Pharmacophore models are represented below using the following color scheme: red spheres - H-bond acceptors, blue – Hb donors, orange – aromatic groups, and grey spheres represent any other atom types, purple – mixed acceptor/donor groups. RNA nucleobases are highlighted in green, the native is yellow, and an example of a docked ligand is shown in grey.

Examples of molecular docking simulation, and used pharmacophore models, G-quadruplex

Example 1 (PDB ID 5bjp, RNA aptamer)

Example 1. The potential ligand should contain two aromatic features to create stacking interaction with G25, A24, G12, and G22. Additionally, it should be capable of forming hydrogen bond interactions with two HOH (water) molecules.

Example 2 (PDB ID 6c63)

Example 2. The ligand must contain two aromatic parts for stacking interaction with G13, G18, A12, and G29. At another part of the pocket, it should just fill in the sub-pocket formed by A23 and G24.
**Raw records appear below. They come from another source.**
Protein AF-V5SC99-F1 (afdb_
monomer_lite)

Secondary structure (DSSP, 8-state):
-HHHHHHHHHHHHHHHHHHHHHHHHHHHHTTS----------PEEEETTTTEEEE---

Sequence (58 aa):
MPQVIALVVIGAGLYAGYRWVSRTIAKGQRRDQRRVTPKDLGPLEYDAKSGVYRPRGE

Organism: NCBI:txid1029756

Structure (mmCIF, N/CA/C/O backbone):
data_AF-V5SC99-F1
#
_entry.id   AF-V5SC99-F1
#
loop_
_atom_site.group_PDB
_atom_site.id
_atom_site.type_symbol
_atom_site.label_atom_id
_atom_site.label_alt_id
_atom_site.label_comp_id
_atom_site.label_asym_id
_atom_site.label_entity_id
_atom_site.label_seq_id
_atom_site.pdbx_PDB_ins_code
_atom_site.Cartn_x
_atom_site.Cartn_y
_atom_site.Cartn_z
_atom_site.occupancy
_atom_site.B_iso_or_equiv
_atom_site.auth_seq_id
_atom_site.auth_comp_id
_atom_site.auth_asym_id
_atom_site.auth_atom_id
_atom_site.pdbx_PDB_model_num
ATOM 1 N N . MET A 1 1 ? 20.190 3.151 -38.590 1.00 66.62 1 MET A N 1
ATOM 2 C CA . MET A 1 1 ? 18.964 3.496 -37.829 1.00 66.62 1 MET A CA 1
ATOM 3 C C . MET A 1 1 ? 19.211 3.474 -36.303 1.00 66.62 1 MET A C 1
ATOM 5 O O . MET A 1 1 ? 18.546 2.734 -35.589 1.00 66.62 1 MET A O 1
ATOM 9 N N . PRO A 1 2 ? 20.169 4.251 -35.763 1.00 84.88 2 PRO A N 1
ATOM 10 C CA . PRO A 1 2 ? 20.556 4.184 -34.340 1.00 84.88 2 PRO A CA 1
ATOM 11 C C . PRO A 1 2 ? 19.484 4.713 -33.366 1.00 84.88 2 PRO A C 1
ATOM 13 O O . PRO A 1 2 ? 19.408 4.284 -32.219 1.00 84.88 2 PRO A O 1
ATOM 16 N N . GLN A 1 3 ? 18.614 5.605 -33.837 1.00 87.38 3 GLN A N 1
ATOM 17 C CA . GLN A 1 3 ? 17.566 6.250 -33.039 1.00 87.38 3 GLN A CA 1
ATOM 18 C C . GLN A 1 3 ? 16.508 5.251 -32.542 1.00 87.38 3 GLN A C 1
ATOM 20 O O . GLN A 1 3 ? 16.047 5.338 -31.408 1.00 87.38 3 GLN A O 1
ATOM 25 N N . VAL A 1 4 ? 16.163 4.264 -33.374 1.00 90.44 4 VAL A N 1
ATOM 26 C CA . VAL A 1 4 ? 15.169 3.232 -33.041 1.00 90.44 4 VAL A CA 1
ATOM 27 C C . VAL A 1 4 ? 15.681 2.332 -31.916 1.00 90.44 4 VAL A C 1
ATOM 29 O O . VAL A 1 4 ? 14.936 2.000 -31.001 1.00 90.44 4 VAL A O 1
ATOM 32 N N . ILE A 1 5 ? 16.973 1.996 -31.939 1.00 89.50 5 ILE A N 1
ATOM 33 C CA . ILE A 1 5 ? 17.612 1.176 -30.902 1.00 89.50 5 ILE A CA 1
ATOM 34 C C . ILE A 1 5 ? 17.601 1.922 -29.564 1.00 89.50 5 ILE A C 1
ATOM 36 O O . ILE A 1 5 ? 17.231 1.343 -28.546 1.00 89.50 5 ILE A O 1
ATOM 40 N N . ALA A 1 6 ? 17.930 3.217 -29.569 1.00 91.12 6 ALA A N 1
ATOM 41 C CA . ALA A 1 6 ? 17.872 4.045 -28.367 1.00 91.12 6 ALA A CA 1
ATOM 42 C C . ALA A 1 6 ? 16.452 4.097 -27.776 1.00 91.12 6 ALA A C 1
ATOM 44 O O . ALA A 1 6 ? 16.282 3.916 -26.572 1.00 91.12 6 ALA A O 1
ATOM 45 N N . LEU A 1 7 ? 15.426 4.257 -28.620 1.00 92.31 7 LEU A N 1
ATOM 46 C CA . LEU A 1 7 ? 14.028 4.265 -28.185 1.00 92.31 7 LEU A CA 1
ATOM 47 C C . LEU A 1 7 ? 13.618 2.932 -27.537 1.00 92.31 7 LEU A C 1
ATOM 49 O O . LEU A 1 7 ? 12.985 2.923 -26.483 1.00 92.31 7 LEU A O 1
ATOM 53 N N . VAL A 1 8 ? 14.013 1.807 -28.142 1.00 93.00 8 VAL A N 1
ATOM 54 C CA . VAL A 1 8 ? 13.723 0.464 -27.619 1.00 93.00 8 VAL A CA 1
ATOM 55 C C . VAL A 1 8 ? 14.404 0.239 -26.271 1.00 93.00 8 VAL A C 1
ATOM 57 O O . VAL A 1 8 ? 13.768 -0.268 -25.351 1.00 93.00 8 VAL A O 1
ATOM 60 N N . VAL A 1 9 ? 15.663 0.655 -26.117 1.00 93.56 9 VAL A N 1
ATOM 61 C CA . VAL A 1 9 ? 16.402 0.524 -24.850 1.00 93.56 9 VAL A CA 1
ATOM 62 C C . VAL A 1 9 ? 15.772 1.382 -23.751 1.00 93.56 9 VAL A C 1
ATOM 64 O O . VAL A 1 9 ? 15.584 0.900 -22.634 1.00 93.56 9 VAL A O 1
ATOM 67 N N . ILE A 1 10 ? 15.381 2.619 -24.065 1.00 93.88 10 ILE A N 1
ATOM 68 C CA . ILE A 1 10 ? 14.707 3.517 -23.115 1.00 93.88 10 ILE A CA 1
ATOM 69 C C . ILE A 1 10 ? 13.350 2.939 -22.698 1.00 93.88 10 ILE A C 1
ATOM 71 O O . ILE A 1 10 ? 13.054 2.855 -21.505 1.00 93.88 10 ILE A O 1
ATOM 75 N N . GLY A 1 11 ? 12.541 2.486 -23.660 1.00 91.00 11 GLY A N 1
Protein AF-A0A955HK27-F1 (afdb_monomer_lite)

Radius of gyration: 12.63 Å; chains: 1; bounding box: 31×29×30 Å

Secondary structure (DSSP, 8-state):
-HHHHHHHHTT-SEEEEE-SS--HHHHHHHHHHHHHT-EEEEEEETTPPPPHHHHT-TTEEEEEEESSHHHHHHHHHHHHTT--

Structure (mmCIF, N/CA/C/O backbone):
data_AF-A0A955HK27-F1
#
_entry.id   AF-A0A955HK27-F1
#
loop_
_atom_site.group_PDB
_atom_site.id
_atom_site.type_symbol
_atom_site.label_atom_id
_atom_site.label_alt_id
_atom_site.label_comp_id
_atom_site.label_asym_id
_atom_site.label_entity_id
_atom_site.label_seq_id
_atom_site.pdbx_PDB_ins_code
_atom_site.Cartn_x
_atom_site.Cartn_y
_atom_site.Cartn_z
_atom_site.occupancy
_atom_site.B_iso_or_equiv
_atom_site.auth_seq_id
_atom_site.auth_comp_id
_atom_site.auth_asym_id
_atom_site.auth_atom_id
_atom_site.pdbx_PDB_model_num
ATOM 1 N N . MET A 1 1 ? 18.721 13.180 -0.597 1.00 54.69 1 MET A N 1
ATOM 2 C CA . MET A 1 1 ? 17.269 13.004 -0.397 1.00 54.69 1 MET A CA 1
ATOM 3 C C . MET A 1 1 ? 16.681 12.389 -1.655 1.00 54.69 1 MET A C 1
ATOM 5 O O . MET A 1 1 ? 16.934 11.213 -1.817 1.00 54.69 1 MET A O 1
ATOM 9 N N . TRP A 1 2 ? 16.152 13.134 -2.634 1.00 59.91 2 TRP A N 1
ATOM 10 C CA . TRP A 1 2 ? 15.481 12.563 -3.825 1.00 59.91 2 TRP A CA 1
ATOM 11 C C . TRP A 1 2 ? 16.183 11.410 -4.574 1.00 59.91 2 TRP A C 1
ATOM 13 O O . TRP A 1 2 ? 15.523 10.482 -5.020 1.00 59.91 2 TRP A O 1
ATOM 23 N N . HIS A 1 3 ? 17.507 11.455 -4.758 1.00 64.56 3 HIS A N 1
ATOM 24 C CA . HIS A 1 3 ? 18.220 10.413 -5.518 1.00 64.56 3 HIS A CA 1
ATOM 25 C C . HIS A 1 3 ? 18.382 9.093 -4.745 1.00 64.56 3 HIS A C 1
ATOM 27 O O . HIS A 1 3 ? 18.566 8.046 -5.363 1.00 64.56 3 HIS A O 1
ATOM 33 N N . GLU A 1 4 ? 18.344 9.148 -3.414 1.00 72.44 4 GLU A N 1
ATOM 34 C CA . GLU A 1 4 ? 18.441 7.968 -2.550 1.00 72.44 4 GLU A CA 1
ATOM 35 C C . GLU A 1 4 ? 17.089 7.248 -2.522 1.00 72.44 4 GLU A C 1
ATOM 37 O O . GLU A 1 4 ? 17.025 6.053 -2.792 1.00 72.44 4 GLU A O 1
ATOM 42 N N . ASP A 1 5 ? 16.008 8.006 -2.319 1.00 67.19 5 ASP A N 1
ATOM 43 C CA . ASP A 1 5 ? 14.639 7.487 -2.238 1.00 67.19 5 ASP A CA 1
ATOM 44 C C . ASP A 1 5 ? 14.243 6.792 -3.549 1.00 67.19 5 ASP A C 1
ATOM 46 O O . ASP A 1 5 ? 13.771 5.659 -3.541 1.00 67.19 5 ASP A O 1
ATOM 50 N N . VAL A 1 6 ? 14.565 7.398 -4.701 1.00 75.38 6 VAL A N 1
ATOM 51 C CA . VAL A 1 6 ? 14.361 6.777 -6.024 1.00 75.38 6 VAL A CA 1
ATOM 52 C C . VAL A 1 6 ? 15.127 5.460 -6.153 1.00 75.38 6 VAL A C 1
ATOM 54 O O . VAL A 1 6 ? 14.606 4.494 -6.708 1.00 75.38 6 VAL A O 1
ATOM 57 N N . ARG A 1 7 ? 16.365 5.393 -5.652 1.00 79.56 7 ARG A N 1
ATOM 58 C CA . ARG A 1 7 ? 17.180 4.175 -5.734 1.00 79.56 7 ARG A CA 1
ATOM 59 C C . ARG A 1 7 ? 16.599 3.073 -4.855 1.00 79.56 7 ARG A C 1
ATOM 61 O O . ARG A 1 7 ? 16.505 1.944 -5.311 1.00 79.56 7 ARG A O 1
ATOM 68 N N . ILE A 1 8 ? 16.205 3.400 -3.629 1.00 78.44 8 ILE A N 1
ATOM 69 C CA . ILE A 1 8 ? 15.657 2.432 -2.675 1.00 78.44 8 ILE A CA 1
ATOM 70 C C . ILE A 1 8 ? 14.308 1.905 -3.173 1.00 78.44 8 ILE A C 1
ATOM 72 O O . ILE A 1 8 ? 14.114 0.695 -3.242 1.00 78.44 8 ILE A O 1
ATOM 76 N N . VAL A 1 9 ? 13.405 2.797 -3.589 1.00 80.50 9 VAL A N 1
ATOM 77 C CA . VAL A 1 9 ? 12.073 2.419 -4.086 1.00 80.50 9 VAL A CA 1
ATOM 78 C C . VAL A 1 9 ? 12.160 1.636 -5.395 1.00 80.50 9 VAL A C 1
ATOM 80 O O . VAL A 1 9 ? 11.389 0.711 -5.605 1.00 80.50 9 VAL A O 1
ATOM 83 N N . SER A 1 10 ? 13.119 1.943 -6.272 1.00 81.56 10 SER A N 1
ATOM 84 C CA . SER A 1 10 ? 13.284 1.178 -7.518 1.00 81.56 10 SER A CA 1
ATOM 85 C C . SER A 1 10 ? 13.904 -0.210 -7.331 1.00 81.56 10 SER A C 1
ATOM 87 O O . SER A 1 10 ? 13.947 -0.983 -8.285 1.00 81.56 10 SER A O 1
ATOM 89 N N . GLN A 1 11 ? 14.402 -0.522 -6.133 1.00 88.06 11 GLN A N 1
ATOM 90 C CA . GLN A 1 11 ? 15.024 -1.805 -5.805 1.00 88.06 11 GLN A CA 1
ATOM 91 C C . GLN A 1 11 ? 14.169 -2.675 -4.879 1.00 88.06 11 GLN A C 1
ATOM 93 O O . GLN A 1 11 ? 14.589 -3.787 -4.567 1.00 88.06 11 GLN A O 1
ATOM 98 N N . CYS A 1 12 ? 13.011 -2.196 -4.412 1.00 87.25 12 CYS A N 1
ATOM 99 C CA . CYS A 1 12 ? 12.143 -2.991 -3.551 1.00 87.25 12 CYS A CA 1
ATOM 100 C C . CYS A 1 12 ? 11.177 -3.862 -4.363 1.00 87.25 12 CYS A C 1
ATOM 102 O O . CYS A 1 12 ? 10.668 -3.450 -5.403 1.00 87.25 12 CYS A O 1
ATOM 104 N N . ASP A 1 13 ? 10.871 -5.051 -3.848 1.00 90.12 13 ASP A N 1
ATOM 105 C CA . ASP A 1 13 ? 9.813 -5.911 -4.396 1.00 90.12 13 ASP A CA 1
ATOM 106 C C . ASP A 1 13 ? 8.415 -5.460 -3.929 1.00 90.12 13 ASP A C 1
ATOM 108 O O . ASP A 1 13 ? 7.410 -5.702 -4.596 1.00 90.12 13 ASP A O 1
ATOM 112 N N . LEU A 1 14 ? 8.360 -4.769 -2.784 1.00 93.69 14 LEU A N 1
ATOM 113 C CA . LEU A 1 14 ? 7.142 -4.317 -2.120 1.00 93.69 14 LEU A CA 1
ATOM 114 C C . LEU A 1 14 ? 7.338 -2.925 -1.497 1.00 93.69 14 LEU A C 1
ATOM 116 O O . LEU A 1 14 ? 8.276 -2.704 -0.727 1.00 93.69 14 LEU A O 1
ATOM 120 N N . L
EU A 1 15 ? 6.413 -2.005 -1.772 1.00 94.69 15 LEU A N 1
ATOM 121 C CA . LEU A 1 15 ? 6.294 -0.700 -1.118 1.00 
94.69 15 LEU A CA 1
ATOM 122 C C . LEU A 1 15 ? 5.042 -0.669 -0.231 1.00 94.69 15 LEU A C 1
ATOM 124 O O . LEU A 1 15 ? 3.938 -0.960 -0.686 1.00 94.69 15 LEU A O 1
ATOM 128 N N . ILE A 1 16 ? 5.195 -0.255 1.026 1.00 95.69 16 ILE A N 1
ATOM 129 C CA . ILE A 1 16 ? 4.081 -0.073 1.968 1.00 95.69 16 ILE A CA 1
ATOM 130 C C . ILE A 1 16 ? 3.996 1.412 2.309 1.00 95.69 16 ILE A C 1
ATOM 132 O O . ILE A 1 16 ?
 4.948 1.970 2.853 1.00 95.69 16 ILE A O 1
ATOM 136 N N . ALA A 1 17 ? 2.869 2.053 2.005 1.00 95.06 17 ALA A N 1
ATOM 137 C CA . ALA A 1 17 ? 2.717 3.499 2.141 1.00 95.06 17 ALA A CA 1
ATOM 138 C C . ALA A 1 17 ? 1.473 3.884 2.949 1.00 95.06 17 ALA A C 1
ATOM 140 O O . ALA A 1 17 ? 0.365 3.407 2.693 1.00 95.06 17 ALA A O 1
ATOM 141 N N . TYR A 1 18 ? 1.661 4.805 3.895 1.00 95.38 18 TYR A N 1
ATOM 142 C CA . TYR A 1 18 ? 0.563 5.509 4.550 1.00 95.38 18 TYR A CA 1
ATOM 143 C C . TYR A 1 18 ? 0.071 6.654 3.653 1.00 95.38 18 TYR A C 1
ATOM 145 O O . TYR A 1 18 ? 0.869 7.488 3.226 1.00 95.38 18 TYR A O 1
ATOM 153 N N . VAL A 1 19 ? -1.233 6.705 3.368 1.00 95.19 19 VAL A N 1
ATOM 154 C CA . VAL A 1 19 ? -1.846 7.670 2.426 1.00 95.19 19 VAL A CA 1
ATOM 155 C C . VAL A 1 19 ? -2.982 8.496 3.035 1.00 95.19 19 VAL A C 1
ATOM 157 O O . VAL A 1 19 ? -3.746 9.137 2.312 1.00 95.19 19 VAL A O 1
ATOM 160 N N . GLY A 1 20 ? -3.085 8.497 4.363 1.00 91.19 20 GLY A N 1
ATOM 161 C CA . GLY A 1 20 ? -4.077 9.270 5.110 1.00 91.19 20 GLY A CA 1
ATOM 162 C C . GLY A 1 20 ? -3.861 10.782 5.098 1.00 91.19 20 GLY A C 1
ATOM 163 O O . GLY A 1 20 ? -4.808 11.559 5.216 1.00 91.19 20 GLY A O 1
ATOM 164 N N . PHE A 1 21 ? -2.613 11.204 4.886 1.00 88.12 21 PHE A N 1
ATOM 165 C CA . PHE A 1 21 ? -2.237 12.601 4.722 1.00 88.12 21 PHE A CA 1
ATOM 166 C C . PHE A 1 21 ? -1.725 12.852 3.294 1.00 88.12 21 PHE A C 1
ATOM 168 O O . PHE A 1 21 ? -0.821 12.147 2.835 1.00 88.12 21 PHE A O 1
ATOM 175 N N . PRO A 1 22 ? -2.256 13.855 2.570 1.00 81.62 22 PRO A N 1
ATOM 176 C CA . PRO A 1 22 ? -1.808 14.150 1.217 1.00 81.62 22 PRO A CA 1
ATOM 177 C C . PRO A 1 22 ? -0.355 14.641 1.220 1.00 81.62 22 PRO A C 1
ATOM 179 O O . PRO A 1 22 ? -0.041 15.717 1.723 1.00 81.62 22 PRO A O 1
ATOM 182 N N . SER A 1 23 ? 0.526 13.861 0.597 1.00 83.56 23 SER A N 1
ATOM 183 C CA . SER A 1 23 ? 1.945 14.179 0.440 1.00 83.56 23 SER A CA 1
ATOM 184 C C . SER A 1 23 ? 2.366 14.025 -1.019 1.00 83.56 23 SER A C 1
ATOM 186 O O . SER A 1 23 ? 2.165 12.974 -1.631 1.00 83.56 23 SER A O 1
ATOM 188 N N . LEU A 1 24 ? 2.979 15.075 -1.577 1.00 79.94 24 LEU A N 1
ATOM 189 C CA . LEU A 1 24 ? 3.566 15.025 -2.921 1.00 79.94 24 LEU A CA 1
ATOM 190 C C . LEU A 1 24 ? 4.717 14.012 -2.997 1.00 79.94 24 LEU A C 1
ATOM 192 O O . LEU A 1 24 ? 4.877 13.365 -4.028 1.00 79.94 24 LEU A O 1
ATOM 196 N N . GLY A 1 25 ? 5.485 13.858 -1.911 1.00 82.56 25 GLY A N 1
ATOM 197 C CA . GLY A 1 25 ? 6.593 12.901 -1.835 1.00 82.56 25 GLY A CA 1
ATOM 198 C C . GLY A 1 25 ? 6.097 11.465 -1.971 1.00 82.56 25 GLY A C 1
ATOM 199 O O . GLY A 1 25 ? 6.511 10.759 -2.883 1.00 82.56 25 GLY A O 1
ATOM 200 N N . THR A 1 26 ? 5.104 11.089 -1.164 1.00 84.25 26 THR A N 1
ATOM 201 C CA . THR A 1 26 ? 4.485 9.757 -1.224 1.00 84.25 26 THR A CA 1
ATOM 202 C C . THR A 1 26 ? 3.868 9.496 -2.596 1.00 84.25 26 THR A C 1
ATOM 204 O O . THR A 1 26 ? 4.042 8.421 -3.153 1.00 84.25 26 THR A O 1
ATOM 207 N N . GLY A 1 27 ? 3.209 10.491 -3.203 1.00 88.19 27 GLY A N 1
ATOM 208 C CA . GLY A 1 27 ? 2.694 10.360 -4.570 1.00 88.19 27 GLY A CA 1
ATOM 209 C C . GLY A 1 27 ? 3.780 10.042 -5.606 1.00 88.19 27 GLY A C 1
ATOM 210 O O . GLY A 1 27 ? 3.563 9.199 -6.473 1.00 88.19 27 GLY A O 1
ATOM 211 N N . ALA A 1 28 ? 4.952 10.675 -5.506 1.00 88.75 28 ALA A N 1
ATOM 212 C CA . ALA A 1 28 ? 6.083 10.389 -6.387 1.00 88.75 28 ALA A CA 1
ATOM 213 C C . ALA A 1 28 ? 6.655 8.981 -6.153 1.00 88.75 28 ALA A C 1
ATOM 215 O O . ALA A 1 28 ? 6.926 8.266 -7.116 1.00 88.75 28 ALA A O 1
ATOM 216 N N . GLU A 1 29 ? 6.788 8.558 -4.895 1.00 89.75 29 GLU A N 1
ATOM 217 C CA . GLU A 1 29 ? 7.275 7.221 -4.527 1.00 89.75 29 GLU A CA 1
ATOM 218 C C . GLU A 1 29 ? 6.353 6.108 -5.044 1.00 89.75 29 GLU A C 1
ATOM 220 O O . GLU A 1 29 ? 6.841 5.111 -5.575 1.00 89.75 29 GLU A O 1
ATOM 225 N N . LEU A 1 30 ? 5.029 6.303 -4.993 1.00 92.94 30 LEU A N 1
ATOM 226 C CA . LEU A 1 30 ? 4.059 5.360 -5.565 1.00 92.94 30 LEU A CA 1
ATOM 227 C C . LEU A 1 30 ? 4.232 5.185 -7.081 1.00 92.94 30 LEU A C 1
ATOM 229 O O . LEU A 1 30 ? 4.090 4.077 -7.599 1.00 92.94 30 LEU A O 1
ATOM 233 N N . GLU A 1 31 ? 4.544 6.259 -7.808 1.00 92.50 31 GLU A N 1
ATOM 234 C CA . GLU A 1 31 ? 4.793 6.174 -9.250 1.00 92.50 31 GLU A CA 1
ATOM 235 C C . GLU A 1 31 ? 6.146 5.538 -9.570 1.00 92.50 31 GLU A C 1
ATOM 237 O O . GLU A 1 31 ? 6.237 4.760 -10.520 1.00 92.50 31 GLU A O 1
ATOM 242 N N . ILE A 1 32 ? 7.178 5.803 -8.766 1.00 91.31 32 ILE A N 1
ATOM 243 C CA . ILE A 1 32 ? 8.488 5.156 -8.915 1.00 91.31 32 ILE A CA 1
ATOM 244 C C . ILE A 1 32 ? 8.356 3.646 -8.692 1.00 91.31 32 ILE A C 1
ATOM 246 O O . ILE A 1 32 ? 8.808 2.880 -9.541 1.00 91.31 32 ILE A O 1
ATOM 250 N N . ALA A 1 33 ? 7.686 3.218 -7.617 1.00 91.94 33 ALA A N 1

Examples of molecular docking simulation, and used pharmacophore models, riboswitches

Example 1 (PDB ID 3e5e, SAM Riboswitch)

Example 1. According to the used pharmacophore model ligand should contain an aromatic part to interact by stacking interactions with U37, and G48, Any atom part just to fill in the sub-pocket behind U37, and 3 donors of h-bond interaction (two acceptors, and one donor) to interact with G7, A38. It is important to note here, that the ligand should contain at least 2 of 3 h-bond interaction features used in the pharmacophore model.

Example 2 (PDB ID 3d0u, Lysine Riboswitch)

Example 2. In this case, the ligand should contain a string acceptor to imitate the COOH lysine group, and on the other part of the pocket NH3 group to crate caton-p interaction with surrounding nucleotides.